Cape Town, South Africa — MININGREVIEW.COM — 26 May 2009 – South Africa’s diamond production will continue declining up to at least 2011 amid signs that the global economic recovery will be protracted with no sharp rebounds expected in the demand for commodities in the near to medium term.
Taking this stand in a statement issued here, growth partnership company Frost & Sullivan forecast that the country’s diamond production would decline from the 15.8 million carats produced in 2008 to levels around 12 million carats in 2011.
“Although the global demand for all commodities has slumped significantly since the onset of the global economic slowdown, it is perhaps the diamond mining sector in Southern Africa that has been hardest hit,” said Frost & Sullivan metals & mining analyst Wonder Nyanjowa. “The decline in the global demand for diamonds has been unprecedented, resulting in most diamond mines curtailing production, reducing costs or closing altogether.”
He added that the global luxury goods market was highly vulnerable to global economic cycles and changes to household wealth in certain countries or regions of the world.
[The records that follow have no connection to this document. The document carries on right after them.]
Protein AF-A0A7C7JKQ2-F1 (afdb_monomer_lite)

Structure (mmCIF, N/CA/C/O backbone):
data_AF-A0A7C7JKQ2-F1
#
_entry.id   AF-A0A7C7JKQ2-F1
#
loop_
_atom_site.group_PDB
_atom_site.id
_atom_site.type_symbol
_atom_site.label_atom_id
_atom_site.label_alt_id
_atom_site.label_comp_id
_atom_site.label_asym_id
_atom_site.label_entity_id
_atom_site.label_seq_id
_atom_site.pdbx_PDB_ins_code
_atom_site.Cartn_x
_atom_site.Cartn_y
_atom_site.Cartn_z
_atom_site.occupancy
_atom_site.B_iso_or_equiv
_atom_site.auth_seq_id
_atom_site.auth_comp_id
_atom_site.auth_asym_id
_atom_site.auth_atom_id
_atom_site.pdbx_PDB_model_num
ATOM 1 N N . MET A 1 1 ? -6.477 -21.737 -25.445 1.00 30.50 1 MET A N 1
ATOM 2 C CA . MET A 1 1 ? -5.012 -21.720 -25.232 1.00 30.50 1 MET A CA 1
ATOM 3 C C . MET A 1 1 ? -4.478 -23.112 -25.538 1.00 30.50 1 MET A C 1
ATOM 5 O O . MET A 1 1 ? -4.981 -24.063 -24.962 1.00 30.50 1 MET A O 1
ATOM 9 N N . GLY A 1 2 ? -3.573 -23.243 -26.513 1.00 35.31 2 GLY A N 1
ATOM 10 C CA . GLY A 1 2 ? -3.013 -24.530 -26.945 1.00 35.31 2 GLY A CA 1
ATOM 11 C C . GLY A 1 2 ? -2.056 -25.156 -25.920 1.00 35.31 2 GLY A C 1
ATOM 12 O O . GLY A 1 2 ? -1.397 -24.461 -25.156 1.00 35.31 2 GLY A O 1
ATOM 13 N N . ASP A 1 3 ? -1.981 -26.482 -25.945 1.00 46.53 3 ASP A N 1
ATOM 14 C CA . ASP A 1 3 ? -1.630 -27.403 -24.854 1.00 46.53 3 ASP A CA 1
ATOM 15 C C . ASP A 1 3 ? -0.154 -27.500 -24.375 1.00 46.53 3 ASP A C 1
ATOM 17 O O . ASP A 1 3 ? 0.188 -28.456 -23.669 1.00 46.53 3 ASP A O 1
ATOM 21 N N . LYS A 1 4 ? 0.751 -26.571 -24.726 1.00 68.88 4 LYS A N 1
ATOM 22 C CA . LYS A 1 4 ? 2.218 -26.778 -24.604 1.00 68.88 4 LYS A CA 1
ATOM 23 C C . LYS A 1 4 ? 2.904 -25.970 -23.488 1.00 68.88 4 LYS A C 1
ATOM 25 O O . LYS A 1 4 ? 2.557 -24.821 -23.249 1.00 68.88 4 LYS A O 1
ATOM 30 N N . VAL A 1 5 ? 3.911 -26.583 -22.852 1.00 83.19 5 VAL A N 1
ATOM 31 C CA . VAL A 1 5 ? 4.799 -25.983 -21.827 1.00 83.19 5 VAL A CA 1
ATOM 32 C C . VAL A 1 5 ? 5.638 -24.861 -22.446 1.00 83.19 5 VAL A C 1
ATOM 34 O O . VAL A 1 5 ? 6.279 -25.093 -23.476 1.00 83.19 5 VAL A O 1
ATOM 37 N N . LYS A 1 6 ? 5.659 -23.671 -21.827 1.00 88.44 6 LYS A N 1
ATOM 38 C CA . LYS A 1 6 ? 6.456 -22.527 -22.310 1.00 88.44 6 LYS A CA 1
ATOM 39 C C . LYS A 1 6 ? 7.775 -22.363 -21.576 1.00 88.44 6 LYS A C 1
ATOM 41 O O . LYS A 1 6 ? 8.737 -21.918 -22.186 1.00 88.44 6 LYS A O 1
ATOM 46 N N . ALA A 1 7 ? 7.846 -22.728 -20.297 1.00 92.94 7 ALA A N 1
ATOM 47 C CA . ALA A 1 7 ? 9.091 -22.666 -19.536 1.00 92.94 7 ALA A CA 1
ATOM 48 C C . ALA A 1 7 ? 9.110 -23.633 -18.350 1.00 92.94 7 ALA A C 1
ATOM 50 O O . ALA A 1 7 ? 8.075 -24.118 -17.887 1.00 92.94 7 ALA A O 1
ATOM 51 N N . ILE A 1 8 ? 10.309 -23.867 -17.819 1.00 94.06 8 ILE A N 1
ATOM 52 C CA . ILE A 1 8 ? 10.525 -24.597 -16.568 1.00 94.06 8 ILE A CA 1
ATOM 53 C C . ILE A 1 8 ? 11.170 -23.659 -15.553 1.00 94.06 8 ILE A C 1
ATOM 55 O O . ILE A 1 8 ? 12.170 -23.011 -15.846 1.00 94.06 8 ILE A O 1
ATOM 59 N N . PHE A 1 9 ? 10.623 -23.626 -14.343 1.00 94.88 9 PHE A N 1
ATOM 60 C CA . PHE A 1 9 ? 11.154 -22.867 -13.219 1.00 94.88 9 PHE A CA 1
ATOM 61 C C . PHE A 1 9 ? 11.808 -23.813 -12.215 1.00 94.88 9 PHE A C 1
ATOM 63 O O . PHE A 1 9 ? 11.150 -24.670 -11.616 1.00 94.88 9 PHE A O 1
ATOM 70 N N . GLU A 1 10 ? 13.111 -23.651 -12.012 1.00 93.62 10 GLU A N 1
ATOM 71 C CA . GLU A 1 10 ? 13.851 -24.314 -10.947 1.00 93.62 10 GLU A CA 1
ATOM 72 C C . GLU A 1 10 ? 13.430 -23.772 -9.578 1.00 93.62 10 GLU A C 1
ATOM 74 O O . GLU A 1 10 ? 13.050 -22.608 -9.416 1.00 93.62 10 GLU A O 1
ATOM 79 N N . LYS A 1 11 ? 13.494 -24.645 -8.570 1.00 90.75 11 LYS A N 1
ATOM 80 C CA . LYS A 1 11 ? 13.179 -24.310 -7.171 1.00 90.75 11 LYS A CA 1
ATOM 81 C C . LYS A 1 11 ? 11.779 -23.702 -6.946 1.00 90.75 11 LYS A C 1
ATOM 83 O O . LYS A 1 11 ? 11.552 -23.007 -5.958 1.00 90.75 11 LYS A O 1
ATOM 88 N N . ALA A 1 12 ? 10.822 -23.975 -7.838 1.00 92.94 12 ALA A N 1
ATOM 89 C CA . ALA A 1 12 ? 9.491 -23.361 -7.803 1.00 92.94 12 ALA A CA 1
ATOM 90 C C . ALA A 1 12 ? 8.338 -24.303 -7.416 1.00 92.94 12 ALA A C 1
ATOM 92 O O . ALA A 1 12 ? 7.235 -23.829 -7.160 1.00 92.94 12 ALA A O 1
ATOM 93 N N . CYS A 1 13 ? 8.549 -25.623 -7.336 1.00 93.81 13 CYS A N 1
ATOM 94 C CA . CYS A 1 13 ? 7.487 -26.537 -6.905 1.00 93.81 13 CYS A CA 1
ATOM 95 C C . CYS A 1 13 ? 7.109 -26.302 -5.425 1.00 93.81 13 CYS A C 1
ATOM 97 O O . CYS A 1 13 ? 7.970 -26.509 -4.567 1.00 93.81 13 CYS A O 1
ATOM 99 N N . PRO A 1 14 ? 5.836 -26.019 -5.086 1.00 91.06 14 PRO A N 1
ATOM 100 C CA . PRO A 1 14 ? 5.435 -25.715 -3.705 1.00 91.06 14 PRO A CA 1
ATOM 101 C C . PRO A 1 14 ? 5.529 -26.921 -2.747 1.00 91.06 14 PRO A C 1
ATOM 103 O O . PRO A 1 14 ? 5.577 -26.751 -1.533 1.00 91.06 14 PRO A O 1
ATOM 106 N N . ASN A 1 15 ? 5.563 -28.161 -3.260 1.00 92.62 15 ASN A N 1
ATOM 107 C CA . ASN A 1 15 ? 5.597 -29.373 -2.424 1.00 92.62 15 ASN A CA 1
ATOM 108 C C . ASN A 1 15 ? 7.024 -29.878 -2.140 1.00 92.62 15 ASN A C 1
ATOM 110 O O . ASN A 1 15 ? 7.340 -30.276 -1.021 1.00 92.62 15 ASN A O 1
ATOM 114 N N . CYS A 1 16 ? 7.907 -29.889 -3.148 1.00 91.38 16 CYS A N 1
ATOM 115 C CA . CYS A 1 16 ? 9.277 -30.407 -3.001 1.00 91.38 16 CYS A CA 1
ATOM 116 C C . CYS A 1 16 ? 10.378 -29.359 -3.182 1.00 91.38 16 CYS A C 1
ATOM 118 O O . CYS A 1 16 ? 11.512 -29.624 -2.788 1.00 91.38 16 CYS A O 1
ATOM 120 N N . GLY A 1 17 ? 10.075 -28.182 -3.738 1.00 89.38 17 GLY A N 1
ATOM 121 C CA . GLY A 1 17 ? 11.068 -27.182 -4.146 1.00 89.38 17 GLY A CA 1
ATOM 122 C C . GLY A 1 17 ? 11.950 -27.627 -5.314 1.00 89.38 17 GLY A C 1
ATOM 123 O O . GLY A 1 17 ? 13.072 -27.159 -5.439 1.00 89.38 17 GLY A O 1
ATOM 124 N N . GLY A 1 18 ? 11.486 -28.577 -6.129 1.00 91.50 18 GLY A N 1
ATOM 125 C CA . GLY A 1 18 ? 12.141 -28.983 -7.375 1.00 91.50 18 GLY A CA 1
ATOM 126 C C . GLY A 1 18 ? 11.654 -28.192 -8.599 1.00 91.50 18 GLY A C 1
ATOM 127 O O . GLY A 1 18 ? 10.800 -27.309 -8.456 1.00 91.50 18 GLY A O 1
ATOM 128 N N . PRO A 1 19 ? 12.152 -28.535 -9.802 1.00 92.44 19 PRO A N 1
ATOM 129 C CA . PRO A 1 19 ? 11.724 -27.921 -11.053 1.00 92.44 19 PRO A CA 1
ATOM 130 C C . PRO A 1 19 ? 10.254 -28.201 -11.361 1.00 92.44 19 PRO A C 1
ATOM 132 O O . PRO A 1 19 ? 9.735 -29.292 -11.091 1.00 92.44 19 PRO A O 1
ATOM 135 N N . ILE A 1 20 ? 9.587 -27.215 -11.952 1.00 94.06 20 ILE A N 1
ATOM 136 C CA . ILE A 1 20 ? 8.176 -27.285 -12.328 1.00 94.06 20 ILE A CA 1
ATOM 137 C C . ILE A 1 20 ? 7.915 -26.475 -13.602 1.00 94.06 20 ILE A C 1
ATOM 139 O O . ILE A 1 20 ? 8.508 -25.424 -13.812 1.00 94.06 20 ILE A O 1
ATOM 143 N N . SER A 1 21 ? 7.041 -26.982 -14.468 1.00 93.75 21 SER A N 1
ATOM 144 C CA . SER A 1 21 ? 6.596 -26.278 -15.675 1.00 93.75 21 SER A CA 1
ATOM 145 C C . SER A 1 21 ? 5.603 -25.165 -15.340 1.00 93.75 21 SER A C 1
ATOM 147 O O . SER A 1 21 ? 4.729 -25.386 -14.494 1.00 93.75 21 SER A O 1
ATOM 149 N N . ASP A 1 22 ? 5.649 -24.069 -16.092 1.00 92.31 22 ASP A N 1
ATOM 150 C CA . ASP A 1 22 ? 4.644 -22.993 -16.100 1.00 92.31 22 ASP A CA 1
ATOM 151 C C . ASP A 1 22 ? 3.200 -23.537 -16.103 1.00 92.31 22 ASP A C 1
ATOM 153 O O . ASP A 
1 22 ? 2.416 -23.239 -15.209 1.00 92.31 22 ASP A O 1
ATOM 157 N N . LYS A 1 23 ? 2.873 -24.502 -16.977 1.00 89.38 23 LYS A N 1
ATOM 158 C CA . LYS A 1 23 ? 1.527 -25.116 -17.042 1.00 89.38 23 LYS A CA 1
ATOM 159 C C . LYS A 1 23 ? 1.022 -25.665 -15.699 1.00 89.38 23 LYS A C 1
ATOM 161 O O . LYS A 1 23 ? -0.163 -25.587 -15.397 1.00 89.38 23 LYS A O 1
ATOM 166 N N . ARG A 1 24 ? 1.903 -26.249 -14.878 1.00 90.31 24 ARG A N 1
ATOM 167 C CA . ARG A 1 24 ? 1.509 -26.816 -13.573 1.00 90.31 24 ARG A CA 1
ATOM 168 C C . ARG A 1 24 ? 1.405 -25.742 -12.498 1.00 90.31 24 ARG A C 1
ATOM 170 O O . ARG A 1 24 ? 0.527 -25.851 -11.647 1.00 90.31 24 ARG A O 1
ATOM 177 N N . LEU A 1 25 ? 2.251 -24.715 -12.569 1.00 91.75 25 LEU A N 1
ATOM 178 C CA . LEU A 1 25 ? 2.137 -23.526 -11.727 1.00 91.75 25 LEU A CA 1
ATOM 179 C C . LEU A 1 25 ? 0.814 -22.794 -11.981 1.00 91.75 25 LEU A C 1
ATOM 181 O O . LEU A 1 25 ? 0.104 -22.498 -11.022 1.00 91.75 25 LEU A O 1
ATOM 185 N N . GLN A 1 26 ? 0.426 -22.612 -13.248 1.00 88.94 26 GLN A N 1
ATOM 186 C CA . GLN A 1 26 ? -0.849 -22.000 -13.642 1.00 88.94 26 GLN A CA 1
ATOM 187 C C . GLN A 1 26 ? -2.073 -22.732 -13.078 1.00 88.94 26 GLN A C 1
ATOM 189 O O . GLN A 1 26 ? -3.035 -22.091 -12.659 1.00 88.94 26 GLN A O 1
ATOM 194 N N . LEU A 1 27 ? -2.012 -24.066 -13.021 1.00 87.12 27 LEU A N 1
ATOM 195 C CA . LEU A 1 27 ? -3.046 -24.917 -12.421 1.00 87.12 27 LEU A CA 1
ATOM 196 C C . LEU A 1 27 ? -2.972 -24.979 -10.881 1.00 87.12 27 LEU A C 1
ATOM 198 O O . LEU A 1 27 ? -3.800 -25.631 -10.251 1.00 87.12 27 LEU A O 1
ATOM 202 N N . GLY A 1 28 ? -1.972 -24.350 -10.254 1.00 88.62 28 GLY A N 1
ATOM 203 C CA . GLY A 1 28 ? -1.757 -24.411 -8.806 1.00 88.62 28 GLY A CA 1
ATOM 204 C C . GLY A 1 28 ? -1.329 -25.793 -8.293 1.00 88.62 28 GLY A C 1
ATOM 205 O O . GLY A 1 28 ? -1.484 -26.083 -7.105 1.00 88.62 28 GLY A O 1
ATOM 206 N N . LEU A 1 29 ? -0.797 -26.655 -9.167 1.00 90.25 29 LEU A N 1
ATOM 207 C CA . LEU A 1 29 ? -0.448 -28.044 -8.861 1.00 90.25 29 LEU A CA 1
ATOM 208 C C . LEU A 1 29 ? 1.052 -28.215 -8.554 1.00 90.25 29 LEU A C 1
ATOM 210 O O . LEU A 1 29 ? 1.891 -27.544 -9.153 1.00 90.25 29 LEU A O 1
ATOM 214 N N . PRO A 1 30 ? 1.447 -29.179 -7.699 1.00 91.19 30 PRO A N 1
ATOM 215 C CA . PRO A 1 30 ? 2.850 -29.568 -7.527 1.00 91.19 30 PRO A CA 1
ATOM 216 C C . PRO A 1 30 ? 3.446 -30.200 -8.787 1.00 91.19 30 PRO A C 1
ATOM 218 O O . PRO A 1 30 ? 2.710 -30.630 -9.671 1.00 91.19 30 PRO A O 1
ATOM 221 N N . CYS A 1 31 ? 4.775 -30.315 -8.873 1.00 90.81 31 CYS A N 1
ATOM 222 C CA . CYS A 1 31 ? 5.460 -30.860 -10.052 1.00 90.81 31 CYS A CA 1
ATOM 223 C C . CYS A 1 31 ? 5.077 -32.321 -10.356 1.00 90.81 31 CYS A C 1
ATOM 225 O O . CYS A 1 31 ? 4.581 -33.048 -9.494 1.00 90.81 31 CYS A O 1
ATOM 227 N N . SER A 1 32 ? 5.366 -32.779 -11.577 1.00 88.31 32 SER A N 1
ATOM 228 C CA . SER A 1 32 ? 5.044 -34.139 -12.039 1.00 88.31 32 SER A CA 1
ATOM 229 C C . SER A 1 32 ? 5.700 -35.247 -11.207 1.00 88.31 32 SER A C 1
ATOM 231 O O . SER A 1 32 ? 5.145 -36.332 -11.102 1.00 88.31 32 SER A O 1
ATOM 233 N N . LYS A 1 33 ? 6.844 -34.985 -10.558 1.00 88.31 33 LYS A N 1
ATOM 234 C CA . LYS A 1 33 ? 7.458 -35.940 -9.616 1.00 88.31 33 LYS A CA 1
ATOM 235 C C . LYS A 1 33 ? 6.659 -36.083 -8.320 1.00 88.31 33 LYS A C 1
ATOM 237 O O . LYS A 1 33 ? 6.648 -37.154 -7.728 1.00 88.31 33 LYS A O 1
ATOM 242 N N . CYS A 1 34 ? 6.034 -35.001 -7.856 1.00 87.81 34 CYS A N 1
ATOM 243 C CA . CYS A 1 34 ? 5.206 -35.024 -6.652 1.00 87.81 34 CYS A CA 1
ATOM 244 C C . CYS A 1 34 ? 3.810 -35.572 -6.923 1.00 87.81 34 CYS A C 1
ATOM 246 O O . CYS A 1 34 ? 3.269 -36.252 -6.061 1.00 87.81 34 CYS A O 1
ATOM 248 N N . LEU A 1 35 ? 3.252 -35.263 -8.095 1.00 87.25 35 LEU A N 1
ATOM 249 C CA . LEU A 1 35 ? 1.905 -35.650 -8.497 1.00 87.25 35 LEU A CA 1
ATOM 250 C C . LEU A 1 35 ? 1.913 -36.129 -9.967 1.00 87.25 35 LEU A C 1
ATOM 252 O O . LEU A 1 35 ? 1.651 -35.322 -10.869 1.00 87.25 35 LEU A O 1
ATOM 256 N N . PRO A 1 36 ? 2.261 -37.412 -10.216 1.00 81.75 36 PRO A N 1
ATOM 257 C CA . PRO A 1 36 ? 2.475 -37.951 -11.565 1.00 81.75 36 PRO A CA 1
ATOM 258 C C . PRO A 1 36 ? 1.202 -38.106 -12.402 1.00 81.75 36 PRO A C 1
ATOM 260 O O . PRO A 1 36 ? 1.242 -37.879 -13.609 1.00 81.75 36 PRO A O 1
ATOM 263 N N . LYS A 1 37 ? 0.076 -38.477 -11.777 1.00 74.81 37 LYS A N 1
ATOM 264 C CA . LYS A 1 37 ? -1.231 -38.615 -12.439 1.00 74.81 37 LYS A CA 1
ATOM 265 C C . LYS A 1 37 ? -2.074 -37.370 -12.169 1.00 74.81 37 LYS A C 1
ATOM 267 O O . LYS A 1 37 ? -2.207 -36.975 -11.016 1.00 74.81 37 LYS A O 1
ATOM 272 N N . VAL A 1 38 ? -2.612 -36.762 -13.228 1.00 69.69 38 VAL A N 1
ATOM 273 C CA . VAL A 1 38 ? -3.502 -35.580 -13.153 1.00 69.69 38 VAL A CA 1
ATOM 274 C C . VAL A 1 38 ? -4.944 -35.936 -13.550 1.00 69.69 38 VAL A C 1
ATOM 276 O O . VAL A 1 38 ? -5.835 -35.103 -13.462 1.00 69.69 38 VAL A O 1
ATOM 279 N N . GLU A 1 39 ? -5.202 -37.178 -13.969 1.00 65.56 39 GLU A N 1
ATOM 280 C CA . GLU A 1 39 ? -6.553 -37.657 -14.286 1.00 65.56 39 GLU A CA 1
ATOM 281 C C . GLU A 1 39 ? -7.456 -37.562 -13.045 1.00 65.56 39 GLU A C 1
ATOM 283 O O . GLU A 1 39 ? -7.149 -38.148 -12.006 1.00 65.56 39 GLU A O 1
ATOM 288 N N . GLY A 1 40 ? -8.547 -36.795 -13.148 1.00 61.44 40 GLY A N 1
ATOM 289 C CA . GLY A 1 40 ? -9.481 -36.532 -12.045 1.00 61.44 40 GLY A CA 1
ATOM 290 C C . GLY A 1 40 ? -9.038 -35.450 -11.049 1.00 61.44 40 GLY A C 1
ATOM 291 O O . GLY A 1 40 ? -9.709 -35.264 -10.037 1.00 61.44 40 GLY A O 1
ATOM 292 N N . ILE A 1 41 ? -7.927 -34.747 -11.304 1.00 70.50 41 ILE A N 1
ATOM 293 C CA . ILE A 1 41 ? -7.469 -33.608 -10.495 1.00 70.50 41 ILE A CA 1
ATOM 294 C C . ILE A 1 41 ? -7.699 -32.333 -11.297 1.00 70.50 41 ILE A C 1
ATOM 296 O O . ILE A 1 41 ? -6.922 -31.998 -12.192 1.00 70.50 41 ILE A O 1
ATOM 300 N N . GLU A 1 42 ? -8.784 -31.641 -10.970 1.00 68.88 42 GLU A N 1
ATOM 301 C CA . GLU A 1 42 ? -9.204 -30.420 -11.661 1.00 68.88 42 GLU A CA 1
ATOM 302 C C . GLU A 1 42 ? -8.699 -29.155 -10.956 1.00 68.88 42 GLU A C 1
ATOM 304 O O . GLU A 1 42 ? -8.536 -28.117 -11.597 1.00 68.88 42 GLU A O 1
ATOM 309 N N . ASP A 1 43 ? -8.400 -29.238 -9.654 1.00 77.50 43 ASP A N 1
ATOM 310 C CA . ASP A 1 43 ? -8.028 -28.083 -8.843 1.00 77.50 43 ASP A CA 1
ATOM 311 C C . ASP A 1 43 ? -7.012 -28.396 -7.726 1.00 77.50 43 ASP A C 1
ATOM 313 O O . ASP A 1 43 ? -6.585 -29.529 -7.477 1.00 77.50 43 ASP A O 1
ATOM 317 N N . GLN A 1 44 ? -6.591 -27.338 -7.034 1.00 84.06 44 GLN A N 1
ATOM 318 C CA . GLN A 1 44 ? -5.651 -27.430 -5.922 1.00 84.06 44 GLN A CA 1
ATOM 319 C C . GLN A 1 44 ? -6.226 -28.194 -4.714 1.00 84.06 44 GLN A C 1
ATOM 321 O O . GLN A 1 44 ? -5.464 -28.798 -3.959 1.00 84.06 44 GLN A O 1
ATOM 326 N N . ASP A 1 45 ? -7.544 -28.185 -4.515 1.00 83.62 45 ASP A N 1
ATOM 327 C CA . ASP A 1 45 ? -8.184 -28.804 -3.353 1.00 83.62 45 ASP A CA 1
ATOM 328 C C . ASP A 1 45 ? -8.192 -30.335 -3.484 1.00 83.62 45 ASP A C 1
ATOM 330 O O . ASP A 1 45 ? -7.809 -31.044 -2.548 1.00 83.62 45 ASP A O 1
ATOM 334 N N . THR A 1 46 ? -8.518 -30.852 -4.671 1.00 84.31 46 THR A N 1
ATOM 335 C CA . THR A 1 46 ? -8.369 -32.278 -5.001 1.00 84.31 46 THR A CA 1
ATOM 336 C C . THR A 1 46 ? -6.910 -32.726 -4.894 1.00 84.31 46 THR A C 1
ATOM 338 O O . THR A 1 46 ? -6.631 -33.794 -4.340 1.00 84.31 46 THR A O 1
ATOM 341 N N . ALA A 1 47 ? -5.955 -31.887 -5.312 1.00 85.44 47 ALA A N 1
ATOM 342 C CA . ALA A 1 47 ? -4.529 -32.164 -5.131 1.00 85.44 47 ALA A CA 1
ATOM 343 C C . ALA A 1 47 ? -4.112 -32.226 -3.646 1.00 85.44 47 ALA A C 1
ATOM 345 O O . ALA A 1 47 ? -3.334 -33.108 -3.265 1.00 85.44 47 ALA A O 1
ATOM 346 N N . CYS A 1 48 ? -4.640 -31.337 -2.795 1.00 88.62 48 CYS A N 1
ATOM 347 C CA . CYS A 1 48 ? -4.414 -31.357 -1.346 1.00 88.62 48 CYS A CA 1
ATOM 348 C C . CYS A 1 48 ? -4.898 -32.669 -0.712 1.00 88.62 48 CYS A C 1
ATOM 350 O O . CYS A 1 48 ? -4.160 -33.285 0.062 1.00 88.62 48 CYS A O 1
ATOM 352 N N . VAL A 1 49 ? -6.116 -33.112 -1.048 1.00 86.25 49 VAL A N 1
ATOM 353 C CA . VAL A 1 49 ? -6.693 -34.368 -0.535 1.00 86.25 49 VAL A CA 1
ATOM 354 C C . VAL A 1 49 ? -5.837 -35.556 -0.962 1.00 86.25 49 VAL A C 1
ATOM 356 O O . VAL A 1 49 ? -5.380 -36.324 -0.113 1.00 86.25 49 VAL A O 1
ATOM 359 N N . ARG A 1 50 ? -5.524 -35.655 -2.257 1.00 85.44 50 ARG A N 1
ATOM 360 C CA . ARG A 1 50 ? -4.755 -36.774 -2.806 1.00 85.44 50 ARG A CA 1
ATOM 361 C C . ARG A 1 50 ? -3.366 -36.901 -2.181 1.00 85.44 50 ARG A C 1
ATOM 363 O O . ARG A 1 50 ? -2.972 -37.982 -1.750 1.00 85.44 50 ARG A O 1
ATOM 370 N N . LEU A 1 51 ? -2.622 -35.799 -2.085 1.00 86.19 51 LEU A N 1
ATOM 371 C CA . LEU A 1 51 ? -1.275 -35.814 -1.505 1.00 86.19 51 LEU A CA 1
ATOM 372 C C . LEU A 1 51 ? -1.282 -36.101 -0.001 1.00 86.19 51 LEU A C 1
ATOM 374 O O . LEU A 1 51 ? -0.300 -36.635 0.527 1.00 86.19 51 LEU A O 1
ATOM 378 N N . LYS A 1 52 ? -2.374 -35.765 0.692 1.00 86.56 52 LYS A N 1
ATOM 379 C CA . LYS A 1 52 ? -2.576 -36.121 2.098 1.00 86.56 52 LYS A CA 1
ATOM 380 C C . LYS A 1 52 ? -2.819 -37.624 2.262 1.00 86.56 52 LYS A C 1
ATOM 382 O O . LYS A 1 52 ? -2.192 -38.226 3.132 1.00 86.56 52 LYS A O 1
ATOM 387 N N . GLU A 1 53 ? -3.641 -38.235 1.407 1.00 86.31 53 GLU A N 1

The United States market – which accounted for approximately 50% of the global demand for diamonds – remained subdued without any major signs of a rebound in diamond jewellery sales in the first quarter of 2009, according to Nyanjova.
“With declining disposable incomes, consumers in key diamond markets such the United States, China and India have reduced expenditure on luxury goods,” he explained. “Liquidity constraints have also forced jewellery manufacturers to buy fewer rough diamonds.”
The Royal Bank of Canada Capital Markets maintains that DeBeers’ rough diamond sales of only US$250 million (R2.25 billion) between January and February 2009 is the worst performance by the company in 25 years.
“DeBeers – which is the world’s largest diamond producer – has officially announced a 40% diamond production cut from all its operations in South Africa, Botswana, Namibia and Canada,” Nyanjowa notes. “This has been done to secure the future of the company, as well as to position itself for a rebound in the global demand for diamonds in future.”